TASK DIRECTIONS –
Under this line are the records; write out word for word the part that begins at the line containing "ATOM 65 C CA" and ends at the line containing "ATOM 68 O O", and no more.

[Items listed in a dataset]

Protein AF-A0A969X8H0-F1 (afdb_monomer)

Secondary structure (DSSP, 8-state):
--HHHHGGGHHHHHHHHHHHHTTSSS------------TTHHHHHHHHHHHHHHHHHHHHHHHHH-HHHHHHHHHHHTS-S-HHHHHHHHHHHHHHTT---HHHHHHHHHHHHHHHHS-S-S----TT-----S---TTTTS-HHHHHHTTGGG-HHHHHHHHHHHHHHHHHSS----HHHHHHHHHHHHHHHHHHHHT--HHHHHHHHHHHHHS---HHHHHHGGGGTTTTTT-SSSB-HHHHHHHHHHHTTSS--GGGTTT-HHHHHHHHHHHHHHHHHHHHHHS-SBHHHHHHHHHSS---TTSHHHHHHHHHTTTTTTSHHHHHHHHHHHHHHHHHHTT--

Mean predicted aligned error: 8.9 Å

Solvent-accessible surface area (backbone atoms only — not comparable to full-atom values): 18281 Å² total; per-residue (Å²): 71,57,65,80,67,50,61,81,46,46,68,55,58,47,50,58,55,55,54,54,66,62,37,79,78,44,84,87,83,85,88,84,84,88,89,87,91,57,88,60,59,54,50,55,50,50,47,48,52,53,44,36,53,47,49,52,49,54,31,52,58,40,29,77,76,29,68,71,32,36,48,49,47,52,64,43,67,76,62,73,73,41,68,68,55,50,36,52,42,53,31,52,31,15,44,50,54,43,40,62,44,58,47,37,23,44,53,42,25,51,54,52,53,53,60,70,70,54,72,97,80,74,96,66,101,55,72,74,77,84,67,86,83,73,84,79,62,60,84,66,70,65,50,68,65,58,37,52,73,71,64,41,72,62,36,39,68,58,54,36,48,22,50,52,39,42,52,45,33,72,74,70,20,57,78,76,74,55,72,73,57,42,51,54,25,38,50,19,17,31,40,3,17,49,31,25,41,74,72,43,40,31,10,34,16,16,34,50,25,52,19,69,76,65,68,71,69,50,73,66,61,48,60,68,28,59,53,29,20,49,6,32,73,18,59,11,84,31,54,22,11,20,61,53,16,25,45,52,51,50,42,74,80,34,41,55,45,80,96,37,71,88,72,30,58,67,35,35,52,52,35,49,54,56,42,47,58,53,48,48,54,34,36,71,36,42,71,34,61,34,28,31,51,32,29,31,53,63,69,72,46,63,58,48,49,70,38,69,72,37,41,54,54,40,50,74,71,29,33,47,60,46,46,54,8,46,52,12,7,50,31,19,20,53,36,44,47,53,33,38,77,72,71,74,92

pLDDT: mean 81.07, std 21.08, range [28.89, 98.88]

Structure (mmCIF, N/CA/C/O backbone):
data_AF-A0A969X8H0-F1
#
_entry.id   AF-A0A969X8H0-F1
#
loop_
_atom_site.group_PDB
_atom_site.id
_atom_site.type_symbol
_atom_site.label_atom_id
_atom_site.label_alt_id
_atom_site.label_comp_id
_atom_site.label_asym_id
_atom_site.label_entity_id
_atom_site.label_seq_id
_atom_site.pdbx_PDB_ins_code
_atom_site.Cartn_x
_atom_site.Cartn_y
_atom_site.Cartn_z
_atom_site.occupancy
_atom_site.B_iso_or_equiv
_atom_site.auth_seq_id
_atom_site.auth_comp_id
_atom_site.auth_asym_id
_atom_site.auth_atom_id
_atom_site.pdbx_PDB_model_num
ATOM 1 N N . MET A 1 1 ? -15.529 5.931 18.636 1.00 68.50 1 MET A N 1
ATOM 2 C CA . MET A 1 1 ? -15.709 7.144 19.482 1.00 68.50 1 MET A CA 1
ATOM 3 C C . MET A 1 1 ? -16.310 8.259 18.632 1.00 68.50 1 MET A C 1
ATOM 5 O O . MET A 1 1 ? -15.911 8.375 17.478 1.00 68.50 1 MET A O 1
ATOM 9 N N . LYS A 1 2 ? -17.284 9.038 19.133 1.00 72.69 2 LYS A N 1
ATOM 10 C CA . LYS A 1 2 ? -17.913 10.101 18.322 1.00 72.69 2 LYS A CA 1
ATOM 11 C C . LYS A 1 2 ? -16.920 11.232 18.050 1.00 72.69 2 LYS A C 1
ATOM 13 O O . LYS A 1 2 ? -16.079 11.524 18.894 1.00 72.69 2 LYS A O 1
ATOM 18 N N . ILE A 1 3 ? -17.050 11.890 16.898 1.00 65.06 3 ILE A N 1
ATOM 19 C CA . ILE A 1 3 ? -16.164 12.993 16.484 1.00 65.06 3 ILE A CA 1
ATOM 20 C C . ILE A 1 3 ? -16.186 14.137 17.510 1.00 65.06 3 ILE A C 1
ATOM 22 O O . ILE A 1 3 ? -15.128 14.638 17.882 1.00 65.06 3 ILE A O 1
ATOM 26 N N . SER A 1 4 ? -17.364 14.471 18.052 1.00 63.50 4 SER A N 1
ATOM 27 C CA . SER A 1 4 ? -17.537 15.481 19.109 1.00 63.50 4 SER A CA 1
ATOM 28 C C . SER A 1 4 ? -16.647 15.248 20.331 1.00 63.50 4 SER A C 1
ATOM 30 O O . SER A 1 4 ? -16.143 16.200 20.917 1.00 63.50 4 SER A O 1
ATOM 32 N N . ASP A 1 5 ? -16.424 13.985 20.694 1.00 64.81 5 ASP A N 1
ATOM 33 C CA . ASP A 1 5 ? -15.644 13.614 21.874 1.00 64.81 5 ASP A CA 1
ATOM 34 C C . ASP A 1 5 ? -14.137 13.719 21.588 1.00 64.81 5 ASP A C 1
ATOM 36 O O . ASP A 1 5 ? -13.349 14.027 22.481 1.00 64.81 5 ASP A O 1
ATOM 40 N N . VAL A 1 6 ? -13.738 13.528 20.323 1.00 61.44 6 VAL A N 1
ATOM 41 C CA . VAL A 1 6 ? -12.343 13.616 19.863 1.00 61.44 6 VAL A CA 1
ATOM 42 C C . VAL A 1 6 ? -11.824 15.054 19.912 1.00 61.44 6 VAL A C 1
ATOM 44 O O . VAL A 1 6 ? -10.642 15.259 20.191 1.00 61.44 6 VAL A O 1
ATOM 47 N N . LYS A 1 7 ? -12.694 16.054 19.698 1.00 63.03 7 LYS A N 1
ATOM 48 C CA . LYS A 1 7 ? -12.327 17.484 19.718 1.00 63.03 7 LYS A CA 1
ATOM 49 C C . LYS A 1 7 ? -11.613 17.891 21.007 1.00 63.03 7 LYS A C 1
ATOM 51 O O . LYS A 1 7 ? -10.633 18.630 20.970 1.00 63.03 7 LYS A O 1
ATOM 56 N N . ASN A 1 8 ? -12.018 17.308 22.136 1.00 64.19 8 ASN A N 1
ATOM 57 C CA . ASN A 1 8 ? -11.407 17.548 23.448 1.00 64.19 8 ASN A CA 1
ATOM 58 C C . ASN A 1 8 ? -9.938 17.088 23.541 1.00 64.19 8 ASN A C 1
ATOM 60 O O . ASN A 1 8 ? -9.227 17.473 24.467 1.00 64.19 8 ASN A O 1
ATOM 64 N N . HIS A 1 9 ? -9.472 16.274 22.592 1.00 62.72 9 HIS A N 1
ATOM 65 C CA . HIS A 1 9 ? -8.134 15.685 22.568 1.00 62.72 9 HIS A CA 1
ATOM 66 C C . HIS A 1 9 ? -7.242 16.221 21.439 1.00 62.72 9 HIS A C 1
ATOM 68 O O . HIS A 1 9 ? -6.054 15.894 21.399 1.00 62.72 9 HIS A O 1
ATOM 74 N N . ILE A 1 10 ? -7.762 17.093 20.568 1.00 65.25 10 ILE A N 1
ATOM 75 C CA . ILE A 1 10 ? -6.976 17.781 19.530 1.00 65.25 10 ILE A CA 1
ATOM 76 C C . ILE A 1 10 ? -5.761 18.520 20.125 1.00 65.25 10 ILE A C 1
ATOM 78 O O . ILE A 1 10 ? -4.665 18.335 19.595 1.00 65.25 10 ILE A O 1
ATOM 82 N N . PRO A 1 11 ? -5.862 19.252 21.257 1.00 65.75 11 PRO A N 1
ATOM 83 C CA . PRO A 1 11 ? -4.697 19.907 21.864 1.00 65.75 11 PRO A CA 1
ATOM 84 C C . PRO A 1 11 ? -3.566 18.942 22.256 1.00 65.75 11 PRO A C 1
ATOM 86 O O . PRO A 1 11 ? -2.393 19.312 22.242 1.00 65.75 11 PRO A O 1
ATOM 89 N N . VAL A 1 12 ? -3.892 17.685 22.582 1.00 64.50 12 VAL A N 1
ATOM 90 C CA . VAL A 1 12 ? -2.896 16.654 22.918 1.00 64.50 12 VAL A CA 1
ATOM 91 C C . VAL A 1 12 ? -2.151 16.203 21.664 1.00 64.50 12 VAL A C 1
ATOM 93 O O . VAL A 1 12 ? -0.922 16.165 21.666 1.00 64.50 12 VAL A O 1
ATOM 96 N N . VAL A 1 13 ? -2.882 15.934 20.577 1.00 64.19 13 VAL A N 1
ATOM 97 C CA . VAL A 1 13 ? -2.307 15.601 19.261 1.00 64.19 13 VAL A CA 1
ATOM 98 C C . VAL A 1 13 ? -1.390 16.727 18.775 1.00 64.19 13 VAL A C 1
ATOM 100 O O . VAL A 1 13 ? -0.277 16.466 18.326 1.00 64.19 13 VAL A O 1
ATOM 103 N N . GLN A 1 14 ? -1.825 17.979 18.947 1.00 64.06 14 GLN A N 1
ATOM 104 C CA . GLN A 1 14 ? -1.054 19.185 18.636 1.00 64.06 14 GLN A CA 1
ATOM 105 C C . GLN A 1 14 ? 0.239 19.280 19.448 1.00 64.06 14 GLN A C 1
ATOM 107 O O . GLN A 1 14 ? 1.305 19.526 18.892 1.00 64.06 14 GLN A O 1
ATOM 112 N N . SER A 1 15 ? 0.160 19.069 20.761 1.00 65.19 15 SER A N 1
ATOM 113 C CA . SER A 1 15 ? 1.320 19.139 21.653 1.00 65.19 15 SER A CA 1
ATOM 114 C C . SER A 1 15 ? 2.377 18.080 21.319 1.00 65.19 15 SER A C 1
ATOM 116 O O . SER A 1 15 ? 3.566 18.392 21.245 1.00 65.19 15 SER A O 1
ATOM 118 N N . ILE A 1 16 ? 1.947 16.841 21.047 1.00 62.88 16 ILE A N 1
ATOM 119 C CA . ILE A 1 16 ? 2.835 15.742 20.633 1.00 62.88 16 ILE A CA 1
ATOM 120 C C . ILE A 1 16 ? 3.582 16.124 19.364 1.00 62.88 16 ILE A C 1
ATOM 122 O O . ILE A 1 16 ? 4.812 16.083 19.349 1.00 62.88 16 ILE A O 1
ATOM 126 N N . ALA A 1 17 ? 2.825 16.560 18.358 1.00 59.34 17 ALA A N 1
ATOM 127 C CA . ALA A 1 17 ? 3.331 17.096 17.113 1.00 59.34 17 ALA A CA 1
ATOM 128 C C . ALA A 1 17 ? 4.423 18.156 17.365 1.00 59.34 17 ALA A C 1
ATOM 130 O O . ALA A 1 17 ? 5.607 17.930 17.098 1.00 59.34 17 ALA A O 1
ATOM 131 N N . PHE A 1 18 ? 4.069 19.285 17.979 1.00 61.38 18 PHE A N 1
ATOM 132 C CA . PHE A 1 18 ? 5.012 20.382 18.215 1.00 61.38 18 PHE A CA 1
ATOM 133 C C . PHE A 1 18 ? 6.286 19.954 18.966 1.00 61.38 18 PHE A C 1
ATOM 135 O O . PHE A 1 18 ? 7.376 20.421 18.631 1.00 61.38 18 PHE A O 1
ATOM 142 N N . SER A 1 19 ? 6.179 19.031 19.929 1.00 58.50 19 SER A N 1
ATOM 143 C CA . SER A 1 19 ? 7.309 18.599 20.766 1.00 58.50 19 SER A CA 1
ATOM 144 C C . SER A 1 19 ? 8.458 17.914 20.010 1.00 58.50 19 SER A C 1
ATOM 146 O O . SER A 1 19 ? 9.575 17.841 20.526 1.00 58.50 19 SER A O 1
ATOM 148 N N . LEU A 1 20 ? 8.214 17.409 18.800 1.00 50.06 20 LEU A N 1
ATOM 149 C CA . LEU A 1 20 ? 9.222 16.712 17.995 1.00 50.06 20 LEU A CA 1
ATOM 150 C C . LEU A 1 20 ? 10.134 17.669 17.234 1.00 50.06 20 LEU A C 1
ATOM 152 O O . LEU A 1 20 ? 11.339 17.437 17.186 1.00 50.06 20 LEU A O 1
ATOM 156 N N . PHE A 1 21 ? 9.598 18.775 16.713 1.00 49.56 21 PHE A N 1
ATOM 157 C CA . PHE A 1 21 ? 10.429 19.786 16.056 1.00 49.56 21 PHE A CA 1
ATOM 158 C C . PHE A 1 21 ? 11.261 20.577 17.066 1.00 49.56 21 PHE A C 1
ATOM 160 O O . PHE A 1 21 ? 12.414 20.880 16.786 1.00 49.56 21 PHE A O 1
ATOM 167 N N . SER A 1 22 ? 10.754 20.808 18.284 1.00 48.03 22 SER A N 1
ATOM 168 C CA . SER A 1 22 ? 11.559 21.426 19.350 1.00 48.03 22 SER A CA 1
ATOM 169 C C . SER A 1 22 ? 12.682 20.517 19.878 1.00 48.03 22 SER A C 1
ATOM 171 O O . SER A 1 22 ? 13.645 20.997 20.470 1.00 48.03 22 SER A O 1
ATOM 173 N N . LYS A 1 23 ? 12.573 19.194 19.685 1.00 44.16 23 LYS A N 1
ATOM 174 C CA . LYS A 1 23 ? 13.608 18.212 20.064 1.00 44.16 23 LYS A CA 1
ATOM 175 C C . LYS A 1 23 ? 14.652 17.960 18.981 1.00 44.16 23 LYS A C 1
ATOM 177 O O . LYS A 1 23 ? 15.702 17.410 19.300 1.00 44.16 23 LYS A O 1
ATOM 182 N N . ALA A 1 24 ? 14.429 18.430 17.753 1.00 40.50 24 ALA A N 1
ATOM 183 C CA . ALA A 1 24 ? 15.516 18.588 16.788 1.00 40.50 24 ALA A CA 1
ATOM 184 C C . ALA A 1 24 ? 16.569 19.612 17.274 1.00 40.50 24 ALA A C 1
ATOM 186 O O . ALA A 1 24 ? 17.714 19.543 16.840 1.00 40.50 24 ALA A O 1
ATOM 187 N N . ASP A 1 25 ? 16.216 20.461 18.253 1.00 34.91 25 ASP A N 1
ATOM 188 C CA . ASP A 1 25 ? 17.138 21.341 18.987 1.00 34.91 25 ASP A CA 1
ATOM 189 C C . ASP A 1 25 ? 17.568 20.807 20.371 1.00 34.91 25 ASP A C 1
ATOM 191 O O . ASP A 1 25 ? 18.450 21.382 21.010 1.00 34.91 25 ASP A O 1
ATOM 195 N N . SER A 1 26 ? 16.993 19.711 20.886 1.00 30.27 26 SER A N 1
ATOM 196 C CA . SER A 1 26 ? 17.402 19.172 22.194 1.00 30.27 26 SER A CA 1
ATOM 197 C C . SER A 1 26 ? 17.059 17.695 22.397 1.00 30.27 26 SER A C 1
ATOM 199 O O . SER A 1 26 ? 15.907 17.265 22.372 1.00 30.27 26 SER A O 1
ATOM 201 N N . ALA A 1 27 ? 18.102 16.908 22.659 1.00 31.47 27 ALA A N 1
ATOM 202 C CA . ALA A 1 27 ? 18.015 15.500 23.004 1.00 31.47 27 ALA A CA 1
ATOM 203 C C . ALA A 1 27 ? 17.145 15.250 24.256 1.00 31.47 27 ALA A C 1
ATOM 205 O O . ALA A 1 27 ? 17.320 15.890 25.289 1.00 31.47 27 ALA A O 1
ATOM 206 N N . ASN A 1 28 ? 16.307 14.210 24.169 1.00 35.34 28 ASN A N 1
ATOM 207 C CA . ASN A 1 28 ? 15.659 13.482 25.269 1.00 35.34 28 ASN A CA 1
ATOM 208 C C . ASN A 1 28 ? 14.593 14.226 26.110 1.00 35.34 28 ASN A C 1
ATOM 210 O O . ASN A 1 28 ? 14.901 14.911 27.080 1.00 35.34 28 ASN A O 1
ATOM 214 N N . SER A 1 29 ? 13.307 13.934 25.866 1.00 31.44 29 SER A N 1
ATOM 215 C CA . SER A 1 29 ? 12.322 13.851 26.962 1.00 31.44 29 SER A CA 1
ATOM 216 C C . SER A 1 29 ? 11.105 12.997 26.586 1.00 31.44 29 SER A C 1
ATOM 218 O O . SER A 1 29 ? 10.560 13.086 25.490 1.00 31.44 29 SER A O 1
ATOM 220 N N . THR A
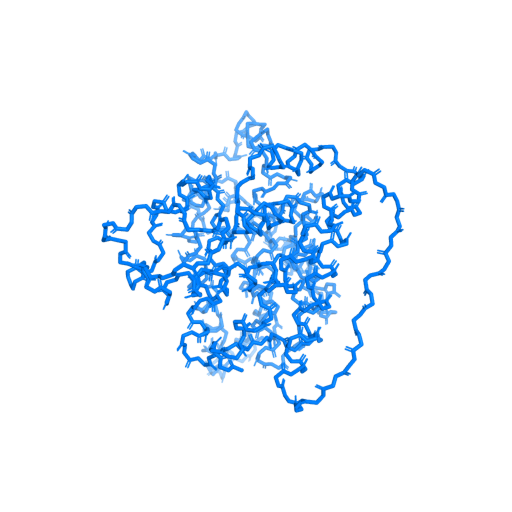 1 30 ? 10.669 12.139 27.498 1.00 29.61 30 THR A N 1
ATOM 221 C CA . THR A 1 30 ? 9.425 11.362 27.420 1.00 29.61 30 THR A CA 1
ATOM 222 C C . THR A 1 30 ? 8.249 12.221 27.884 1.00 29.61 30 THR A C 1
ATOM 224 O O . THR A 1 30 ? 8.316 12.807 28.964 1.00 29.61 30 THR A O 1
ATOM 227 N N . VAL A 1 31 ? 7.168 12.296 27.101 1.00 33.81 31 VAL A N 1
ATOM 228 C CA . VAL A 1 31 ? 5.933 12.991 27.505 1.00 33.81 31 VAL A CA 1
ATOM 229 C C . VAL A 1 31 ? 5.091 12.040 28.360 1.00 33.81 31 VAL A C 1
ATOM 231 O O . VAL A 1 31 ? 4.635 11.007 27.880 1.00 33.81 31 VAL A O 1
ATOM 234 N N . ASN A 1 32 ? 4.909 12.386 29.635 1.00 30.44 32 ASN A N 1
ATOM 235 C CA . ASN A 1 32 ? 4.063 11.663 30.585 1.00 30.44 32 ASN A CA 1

==

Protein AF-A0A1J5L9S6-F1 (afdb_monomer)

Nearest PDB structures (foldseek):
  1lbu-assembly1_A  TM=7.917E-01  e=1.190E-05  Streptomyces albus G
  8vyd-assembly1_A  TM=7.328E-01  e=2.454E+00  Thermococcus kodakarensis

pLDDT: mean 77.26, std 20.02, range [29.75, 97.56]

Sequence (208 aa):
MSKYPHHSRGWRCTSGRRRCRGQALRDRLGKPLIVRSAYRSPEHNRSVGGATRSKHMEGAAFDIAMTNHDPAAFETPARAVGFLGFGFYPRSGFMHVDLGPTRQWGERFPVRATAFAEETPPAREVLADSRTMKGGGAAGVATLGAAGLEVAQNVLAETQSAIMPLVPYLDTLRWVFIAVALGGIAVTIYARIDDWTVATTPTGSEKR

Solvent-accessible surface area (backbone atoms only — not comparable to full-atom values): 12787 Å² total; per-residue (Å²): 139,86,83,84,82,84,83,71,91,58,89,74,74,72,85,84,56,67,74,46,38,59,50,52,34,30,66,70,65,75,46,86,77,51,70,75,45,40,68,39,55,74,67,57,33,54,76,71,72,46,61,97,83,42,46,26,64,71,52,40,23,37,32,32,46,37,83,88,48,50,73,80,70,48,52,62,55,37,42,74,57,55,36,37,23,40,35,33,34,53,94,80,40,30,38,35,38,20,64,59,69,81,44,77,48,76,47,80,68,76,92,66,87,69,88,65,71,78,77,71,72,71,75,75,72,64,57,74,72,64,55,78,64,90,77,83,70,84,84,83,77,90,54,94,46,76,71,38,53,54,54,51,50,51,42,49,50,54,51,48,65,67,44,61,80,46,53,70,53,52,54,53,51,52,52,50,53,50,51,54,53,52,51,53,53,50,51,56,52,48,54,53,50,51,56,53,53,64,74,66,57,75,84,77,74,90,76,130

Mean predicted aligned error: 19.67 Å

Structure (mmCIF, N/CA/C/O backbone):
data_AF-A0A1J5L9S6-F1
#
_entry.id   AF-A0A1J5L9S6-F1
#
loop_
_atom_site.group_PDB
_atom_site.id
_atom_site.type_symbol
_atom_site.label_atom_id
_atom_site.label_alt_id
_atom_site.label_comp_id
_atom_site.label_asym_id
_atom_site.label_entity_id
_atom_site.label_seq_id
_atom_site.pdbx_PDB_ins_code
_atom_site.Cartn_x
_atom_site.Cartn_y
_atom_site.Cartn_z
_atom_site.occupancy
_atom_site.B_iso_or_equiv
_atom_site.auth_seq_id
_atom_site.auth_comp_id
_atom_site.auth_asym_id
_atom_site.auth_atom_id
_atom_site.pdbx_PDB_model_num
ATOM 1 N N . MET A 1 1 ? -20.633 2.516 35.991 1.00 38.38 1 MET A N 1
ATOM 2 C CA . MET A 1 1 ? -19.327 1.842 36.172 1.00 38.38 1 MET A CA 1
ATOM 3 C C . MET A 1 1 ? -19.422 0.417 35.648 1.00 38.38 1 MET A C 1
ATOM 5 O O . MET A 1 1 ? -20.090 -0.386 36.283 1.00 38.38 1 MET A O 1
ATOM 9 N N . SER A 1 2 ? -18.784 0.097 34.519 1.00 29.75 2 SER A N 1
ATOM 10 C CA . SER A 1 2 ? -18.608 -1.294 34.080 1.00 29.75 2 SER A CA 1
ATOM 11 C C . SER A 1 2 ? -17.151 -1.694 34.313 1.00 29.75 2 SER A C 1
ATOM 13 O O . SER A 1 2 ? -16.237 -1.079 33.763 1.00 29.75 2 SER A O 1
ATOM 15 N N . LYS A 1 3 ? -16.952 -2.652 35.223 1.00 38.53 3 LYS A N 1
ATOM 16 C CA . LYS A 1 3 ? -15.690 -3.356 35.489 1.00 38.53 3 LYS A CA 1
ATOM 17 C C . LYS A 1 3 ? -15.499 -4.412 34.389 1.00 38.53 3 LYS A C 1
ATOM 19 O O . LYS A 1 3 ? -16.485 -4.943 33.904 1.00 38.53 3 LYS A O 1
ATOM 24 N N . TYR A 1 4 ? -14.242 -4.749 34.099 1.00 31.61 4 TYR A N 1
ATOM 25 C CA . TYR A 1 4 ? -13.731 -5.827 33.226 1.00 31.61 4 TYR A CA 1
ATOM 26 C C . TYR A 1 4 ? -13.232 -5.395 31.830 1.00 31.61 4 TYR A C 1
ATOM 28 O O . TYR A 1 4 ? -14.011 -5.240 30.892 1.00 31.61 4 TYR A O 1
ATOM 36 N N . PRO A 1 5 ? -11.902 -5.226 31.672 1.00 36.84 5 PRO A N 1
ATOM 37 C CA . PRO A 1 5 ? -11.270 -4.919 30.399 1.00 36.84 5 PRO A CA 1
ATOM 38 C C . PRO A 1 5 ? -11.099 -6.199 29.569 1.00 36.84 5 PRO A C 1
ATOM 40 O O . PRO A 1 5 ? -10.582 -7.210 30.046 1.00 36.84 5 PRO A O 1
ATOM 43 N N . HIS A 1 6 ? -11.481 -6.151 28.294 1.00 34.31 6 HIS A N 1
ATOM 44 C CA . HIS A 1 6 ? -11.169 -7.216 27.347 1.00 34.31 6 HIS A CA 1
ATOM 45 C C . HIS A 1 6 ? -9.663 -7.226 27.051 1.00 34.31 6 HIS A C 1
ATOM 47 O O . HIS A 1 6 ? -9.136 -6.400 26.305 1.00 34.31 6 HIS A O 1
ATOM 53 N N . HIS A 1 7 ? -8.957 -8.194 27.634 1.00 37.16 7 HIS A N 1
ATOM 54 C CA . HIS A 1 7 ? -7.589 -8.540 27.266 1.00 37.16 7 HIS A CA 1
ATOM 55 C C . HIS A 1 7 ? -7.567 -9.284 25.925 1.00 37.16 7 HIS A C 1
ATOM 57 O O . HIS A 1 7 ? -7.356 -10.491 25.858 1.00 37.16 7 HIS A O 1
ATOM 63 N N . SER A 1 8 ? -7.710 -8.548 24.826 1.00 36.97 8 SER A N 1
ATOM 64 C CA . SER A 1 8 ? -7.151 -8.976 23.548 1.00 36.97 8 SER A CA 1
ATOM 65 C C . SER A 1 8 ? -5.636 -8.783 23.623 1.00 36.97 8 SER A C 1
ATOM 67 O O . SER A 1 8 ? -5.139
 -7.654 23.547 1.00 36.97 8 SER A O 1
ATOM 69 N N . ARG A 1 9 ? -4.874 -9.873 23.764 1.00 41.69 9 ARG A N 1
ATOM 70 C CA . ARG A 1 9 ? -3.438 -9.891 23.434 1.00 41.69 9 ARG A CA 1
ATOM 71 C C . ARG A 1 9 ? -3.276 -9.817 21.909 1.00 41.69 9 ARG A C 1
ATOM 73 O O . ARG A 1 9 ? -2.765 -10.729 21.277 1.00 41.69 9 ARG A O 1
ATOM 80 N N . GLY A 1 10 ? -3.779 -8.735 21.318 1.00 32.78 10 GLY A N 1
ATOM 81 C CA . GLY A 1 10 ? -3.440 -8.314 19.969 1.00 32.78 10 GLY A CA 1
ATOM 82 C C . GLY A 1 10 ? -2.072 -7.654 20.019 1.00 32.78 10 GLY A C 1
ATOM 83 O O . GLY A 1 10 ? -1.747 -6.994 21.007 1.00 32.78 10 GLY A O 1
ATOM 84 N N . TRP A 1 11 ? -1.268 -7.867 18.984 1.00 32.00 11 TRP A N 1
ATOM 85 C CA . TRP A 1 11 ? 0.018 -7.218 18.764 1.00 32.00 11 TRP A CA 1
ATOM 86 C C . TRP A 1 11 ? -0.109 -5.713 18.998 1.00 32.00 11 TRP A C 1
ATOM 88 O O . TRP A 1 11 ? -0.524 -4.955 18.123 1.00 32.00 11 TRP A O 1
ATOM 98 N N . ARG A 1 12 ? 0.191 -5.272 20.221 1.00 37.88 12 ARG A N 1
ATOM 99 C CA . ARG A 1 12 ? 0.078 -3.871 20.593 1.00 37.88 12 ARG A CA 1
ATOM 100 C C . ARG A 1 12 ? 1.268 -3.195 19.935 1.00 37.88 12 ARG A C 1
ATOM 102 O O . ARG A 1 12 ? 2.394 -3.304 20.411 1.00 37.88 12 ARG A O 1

EXERCISE OUTPUT –
ATOM 65 C CA . HIS A 1 9 ? -8.134 15.685 22.568 1.00 62.72 9 HIS A CA 1
ATOM 66 C C . HIS A 1 9 ? -7.242 16.221 21.439 1.00 62.72 9 HIS A C 1
ATOM 68 O O . HIS A 1 9 ? -6.054 15.894 21.399 1.00 62.72 9 HIS A O 1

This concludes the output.